* TASK DATA *
>>>

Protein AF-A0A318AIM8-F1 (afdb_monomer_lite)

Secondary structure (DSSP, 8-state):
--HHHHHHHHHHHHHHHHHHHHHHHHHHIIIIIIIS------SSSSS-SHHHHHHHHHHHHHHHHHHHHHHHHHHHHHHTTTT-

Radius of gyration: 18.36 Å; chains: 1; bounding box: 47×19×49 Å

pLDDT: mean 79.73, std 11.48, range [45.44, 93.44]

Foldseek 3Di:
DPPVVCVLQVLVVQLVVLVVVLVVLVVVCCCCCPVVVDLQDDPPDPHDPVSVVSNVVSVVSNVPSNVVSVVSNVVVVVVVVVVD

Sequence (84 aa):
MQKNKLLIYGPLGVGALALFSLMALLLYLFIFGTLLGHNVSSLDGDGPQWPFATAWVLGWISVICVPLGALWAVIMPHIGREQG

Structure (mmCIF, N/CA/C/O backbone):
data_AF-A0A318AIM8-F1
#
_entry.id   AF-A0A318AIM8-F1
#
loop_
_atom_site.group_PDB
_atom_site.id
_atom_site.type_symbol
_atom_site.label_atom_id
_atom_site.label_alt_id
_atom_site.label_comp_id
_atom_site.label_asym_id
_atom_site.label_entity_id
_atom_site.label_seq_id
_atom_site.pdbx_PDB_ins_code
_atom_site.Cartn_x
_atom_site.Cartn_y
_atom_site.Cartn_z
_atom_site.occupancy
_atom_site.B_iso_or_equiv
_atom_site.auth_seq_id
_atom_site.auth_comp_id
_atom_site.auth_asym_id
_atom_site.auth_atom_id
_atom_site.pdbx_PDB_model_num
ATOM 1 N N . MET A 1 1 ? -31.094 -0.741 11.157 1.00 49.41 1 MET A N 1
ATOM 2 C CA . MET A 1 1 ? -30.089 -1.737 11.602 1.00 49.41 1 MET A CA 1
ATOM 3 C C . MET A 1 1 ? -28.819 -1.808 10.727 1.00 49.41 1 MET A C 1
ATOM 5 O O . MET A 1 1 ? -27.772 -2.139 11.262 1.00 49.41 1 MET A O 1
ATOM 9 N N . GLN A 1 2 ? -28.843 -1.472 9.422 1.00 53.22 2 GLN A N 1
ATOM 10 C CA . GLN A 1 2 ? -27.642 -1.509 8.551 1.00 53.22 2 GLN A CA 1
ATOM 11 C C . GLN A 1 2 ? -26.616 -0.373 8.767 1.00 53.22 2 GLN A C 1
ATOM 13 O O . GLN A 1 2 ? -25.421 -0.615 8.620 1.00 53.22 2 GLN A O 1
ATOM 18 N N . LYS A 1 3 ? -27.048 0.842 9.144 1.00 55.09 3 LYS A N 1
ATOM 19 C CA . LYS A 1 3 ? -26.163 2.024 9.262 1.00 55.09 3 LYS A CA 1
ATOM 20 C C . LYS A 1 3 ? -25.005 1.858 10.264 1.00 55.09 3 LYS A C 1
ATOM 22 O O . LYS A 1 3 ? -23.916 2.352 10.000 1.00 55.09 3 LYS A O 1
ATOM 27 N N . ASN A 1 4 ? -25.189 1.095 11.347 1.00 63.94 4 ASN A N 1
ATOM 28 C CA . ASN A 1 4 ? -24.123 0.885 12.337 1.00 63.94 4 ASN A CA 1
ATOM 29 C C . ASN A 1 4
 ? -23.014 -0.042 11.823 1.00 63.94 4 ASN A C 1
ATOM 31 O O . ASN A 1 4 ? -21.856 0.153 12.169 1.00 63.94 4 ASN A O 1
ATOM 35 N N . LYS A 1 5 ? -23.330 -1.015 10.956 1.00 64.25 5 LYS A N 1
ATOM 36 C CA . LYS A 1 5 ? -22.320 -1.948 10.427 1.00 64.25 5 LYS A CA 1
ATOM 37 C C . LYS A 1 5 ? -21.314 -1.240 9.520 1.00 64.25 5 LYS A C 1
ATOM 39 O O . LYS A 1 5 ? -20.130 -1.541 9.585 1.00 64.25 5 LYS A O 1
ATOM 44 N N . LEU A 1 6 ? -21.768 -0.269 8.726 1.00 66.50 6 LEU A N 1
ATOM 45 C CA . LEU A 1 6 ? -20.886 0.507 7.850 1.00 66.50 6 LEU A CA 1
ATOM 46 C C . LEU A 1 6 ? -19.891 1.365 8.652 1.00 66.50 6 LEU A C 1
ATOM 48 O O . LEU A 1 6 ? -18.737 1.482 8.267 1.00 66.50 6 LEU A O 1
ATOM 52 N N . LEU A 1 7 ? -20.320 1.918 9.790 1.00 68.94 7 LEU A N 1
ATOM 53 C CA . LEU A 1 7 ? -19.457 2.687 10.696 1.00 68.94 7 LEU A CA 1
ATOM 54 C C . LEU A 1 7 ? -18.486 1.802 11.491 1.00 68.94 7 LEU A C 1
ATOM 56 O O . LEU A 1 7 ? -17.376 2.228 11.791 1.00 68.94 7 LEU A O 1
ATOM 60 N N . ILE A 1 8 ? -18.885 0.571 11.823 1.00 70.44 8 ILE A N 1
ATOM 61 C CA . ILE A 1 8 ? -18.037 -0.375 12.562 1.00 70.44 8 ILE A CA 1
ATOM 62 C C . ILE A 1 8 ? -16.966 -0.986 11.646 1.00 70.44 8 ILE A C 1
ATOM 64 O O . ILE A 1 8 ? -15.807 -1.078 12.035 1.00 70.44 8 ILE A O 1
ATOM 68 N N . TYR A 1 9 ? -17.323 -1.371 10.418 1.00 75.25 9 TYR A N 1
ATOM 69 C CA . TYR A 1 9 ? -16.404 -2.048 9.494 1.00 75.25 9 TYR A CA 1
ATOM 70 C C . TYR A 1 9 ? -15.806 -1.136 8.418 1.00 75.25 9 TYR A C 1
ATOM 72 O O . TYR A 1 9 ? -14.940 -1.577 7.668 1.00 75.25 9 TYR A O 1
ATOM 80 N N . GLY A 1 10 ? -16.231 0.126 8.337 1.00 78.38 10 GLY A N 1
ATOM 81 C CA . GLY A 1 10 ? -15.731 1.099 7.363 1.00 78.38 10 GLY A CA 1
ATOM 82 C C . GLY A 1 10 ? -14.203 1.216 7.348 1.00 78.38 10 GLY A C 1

<<<
>>>

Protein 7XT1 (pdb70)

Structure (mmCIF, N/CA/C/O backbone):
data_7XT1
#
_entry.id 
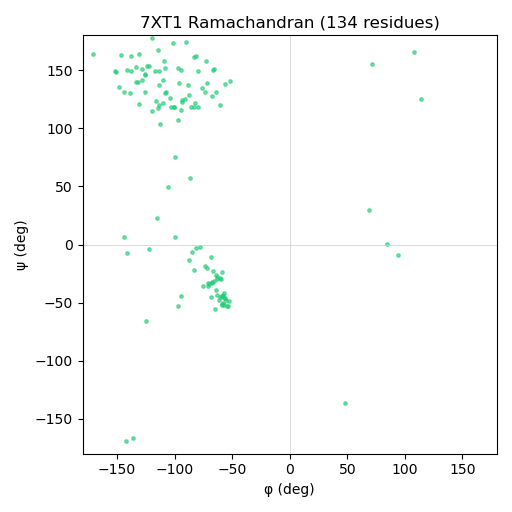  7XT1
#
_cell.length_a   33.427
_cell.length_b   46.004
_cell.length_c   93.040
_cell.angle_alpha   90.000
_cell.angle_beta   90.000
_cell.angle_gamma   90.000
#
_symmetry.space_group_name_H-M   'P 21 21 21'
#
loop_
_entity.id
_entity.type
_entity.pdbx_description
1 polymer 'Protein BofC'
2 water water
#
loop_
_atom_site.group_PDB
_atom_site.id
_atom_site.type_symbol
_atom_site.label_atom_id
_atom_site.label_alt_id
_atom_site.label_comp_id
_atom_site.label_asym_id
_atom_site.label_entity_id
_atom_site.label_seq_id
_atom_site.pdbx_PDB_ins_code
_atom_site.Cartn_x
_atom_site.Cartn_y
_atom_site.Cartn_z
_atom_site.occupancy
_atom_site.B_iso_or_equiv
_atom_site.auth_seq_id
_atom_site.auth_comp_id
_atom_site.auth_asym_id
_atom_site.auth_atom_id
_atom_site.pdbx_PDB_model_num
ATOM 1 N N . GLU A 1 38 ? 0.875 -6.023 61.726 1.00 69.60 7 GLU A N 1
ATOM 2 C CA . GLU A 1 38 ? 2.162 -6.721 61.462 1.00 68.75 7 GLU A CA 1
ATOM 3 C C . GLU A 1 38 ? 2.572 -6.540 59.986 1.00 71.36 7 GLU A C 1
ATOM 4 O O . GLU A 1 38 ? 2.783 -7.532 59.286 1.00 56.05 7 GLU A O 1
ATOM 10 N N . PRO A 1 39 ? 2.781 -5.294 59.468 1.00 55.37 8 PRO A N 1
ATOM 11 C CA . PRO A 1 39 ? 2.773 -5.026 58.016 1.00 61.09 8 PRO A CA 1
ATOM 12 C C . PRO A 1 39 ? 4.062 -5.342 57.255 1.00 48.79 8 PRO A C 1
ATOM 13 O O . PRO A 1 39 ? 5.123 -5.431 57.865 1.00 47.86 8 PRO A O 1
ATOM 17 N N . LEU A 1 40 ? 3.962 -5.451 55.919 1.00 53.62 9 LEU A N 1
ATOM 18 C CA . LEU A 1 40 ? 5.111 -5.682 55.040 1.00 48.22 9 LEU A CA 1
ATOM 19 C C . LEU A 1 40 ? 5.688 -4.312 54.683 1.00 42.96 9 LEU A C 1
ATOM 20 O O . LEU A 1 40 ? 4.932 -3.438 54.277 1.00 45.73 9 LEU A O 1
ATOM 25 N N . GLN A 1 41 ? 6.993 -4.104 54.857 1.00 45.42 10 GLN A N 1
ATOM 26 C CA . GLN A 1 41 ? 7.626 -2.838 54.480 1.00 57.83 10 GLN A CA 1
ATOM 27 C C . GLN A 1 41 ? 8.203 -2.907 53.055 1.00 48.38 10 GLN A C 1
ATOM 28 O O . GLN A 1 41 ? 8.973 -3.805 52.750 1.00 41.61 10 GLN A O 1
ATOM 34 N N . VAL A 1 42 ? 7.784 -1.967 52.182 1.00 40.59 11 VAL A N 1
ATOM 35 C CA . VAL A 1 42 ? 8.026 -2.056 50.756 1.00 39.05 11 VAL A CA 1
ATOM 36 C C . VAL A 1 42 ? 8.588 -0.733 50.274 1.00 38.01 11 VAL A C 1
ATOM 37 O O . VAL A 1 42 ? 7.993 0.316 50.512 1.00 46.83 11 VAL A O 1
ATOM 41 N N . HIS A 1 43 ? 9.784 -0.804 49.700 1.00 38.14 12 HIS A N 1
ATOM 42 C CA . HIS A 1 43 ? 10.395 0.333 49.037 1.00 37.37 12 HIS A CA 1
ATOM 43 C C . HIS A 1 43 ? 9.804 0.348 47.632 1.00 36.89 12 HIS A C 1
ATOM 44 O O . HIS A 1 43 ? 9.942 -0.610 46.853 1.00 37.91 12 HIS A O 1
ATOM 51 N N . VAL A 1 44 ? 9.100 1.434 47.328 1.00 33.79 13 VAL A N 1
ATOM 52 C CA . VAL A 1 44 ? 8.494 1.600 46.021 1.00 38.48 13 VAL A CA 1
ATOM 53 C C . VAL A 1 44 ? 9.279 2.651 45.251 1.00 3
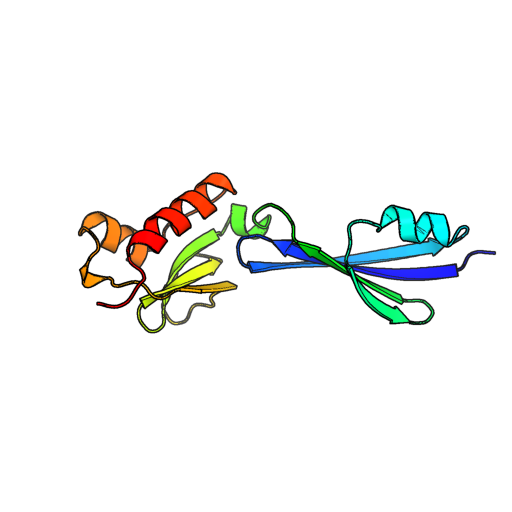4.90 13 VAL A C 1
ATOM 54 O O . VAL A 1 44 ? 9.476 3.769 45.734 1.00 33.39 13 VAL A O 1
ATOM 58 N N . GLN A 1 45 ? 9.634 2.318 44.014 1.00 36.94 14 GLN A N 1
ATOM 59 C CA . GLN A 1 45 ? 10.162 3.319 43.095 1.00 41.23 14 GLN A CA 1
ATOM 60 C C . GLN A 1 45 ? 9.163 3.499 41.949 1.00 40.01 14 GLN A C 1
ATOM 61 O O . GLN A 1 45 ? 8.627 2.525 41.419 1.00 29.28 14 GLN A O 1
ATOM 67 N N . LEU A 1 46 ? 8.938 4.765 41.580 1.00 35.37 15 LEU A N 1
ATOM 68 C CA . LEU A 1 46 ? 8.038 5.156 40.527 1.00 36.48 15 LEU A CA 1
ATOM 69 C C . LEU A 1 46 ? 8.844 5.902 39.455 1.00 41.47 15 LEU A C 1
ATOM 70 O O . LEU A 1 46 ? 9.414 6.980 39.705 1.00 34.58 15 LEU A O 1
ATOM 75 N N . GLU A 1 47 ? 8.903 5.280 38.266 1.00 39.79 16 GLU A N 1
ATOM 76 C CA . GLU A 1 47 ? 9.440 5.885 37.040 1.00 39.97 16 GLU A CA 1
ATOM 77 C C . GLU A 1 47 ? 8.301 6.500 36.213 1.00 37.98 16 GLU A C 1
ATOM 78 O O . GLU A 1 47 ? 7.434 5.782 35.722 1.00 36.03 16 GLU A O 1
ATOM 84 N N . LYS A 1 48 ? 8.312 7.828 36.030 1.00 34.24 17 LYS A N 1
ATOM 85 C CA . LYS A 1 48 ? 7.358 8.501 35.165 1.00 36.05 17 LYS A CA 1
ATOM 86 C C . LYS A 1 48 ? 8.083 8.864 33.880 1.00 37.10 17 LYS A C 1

<<<

* WHAT YOU WILL DO *
Restate word for word the lines in the material above from the one with "ATOM 45 C CA" to the one with "ATOM 48 O O"; both of those lines count, and nothing else does.

* SOLUTION FOR THIS PROBLEM *
ATOM 45 C CA . LEU A 1 6 ? -20.886 0.507 7.850 1.00 66.50 6 LEU A CA 1
ATOM 46 C C . LEU A 1 6 ? -19.891 1.365 8.652 1.00 66.50 6 LEU A C 1
ATOM 48 O O . LEU A 1 6 ? -18.737 1.482 8.267 1.00 66.50 6 LEU A O 1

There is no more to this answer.